Прежде всего, примечания и «Отрывки…» симметричны между собой. В примечаниях чередуется прозаический и поэтический текст. Но и «Отрывки…» содержат не только поэтический, но и прозаический текст: предисловие, прозаические связки выборочно данного поэтического текста, даже одно подстрочное примечание. Выходит, что проза в «Отрывках…» выполняет роль примечаний, и как собственно примечания комментируют стихи романа, так проза комментирует стихи «Отрывков…»; «Евгения Онегина» завершает микророман, повторяющий структуру основного текста… В примечаниях больше прозы, чем стихов, в «Отрывках…» больше стихов, чем прозы, но даже такое соотношение создает своеобразную зеркальную симметрию.
Еще интереснее аналогия созвучий примечаний и «Отрывков…» с главами романа.
Примечания — это фрагмент романа с двойной функцией: их можно (и полезно) воспринимать как целое, но можно так и не воспринимать, акцентируя их связь с текстом.
Как целое примечания одно время изучались весьма активно. Ю. Н. Чумаков настаивает даже на рассмотрении примечаний «внутри художественной системы романа»[262]. По его мнению, признание «художественности примечаний, усложняя структуру „Онегина“, повышает эстетическую информативность произведения, усиливает активную избирающую ориентацию читателя в значимой игре образных сопоставлений» (с. 67). Но тут уж проявляется избыточный азарт исследователя: для того, чтобы подчеркнуть значимую роль примечаний (против чего не может быть возражений) совсем не обязательно отождествлять их с художественным текстом.

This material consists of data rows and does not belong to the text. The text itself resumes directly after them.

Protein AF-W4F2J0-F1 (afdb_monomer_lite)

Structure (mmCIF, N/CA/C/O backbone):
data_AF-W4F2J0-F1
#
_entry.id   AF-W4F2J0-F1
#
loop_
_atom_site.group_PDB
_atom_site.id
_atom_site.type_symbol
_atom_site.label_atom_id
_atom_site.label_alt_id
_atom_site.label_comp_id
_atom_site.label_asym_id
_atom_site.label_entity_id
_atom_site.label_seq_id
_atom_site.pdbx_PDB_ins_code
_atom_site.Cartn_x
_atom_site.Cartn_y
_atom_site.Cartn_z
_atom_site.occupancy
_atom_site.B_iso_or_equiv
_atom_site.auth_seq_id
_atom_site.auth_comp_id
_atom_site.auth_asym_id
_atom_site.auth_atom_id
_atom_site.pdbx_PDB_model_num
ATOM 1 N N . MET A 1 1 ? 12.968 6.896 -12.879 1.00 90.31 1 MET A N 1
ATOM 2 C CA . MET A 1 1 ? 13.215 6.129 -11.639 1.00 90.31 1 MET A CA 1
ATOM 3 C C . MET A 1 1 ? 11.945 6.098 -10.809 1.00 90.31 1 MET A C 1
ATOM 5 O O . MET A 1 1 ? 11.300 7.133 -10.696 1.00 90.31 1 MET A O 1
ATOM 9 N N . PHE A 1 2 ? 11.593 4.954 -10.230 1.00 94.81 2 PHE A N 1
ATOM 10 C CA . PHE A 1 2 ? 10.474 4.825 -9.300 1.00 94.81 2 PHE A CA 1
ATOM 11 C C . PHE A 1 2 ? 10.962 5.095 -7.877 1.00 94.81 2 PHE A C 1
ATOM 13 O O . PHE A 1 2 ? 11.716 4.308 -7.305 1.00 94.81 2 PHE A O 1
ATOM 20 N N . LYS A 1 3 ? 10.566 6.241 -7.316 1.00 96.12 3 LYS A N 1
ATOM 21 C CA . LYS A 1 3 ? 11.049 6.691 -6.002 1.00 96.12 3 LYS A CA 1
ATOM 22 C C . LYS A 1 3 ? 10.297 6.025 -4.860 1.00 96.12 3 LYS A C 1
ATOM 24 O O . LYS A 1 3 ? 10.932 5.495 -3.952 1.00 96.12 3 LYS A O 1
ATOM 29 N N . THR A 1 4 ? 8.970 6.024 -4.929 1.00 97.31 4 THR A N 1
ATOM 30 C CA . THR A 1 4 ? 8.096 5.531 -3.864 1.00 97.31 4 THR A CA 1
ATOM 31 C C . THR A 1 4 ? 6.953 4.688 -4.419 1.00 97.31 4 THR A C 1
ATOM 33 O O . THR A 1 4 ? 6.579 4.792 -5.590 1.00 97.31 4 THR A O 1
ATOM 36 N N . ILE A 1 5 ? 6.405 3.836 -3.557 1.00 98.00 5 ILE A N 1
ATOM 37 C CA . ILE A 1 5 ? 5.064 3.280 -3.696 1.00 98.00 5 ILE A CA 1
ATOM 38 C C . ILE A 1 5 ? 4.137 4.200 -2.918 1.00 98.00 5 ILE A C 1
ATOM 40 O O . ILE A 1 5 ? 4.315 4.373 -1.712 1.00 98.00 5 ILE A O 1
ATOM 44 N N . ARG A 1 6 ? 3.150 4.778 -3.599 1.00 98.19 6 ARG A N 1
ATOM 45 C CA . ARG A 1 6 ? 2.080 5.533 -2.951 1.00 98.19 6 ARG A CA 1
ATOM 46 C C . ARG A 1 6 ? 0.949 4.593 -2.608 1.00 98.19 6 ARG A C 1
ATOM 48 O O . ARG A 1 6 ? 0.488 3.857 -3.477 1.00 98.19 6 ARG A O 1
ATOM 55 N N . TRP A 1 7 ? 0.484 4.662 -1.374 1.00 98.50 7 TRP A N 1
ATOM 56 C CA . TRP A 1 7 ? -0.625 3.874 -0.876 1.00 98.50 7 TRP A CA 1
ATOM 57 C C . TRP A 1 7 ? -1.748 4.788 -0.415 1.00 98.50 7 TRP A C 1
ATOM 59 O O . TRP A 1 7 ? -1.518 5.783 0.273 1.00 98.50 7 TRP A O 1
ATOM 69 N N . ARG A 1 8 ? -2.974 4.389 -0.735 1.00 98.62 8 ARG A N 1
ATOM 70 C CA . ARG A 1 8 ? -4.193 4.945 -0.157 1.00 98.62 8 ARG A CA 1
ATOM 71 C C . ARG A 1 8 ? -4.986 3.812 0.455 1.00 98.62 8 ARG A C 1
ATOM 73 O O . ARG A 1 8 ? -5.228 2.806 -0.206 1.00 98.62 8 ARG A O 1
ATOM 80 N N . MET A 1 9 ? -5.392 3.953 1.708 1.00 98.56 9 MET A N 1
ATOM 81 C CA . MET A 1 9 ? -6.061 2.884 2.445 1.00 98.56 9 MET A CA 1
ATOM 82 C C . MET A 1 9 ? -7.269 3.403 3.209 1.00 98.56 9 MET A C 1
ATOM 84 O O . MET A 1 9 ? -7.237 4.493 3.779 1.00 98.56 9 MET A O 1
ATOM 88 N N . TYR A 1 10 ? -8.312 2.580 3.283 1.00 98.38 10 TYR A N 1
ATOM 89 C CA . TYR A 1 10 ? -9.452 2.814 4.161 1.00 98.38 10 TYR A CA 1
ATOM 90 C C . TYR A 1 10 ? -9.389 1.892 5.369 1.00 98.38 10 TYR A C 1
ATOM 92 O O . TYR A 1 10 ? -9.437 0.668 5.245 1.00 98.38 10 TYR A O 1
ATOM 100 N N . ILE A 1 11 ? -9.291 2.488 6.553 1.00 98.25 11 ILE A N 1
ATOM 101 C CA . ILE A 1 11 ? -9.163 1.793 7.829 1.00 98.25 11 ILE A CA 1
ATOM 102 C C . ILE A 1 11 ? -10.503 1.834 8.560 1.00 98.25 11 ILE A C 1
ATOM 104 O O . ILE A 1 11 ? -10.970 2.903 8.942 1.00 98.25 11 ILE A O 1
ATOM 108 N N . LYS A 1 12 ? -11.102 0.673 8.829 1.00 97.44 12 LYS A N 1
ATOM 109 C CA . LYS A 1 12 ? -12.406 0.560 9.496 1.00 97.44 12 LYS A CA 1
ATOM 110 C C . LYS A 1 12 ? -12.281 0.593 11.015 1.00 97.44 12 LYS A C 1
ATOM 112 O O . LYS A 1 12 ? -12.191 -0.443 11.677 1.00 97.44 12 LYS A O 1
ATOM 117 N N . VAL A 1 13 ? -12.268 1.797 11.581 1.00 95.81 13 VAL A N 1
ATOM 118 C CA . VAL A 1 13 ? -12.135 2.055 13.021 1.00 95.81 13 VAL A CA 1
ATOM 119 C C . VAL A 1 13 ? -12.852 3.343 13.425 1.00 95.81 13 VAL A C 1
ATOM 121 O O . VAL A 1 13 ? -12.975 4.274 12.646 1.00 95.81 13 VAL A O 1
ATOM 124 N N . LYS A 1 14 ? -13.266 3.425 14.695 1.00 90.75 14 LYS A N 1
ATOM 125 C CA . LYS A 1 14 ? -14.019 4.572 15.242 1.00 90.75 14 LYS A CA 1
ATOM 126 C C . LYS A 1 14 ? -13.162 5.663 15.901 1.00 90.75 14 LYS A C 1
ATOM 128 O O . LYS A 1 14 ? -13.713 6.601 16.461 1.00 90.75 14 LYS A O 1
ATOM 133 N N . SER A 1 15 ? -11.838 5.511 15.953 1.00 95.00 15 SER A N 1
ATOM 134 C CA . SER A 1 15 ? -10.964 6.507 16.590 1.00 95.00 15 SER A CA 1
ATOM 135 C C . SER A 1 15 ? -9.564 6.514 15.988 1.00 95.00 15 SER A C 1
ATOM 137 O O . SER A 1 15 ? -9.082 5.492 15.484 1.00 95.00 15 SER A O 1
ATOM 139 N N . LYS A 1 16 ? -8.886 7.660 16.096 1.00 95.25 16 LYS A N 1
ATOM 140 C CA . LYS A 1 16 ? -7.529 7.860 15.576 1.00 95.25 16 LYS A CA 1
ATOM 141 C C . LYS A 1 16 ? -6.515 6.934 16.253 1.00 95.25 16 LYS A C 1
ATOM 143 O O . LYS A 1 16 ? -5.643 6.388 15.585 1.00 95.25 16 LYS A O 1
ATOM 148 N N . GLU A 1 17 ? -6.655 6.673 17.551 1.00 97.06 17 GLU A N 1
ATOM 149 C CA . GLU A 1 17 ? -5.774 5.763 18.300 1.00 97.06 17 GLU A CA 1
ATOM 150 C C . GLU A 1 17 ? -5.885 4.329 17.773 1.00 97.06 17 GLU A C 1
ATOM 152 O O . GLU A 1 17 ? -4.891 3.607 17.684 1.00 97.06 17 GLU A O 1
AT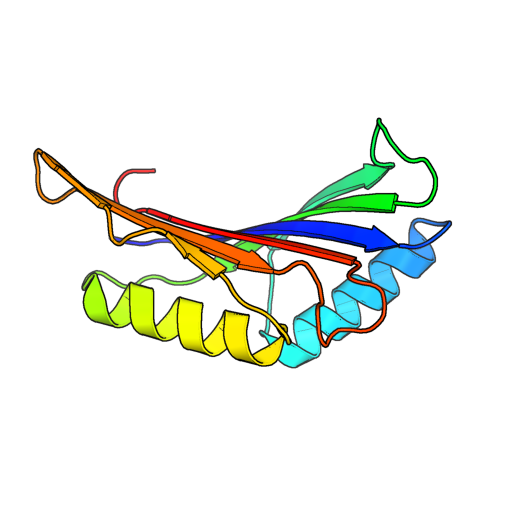OM 157 N N . LYS A 1 18 ? -7.096 3.898 17.398 1.00 97.25 18 LYS A N 1
ATOM 158 C CA . LYS A 1 18 ? -7.302 2.587 16.774 1.00 97.25 18 LYS A CA 1
ATOM 159 C C . LYS A 1 18 ? -6.727 2.548 15.360 1.00 97.25 18 LYS A C 1
ATOM 161 O O . LYS A 1 18 ? -6.119 1.538 15.015 1.00 97.25 18 LYS A O 1
ATOM 166 N N . ALA A 1 19 ? -6.843 3.629 14.587 1.00 97.88 19 ALA A N 1
ATOM 167 C CA . ALA A 1 19 ? -6.219 3.724 13.265 1.00 97.88 19 ALA A CA 1
ATOM 168 C C . ALA A 1 19 ? -4.692 3.583 13.353 1.00 97.88 19 ALA A C 1
ATOM 170 O O . ALA A 1 19 ? -4.101 2.792 12.624 1.00 97.88 19 ALA A O 1
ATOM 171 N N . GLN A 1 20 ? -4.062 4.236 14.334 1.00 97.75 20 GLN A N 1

С. М. Громбах, возражая Ю. Н. Чумакову, рассматривает примечания как форму публицистики, которая выполняет (и тут нет разногласий с Ю. Н. Чумаковым) важную функцию: «Под видом невинных справок они либо привлекают внимание читателя к отдельным строкам и скрытому в них содержанию, либо развивают или подчеркивают мысль, лаконично высказанную в тексте, либо, наконец, говорят то, чего в тексте сказать было нельзя»[263].
В. Мильчина выделяет группу примечаний, которые осознанно тавтологичны, лишены «второго» голоса, фактически излишни: «Своего рода „новаторство“ Пушкина в отношении примечаний заключается именно в этом „прощании“ с ними»[264]. Интересное дополнение, которое, конечно, не снимает значимость роли другой, основной группы примечаний.
Примечания к «Онегину» можно вообразить (конечно — только вообразить) как подстрочные примечания: в этом случае они как бы растворяются в тексте романа. В таком своем содержании, в связях с текстом, они выполняют воспитательную задачу обучения читателя. Это урок остановки в чтении, осмысления данного факта в свете дополнительной информации. Но не так ли можно и нужно читать текст, к которому нет примечаний? Ведь и он связан с иными фрагментами, и установление, уяснение этих связок многое дает, обогащает восприятие романа.
«Евгений Онегин» — книга не для однократного чтения, к нему можно обращаться без устали. Ничто не препятствует повторить начальное сплошное чтение, охватывая содержание в целом. Можно ставить выборочное задание, памятуя, что все богатство впечатлений за один раз охватить невозможно. Бывает полезным просто подумать над каким-то эпизодом, устанавливая, каким другим фрагментам он корреспондирует. Может быть, когда-то приятно пройти длинной анфиладой дворцовых зал, а в другой раз свернуть в боковые переходы, чтобы полюбоваться главным фасадом из окон… Важно только не придавать универсального значения отдельным впечатлениям; необходимо накапливать их, соразмеряя и соотнося их с ощущением целого.
Целостность «Отрывков…» как фрагмента более ощутима, чем целостность примечаний. Связь «Отрывков…» с главами романа (кроме фабульного значения) менее ощутима, чем связь примечаний. Тем не менее и примечания обладают целостностью, и «Отрывки…» — глубинной связью с текстом, что позволяет им стать заключительными страницами романа. Но для того, чтобы убедиться в этом, необходимо прежде рассмотреть композиционную структуру основного текста.
Линейная композиция
Итоговая композиция «Евгения Онегина» в составе восьми глав, без разделения на части, более свободна от регламентации, но, как ни парадоксально, реализовала оба принципа композиционной структуры — и парной симметрии и тройственного членения, — которые обдумывались поэтом в процессе творческих поисков.
Закон парности систематично действует в «Евгении Онегине», начинаясь с разнообразного композиционного ритма и венчаясь обратной, или зеркальной, симметрией ряда описательных картин и, что особенно важно, основных сюжетных эпизодов (письма и в «очередь» объяснения героев).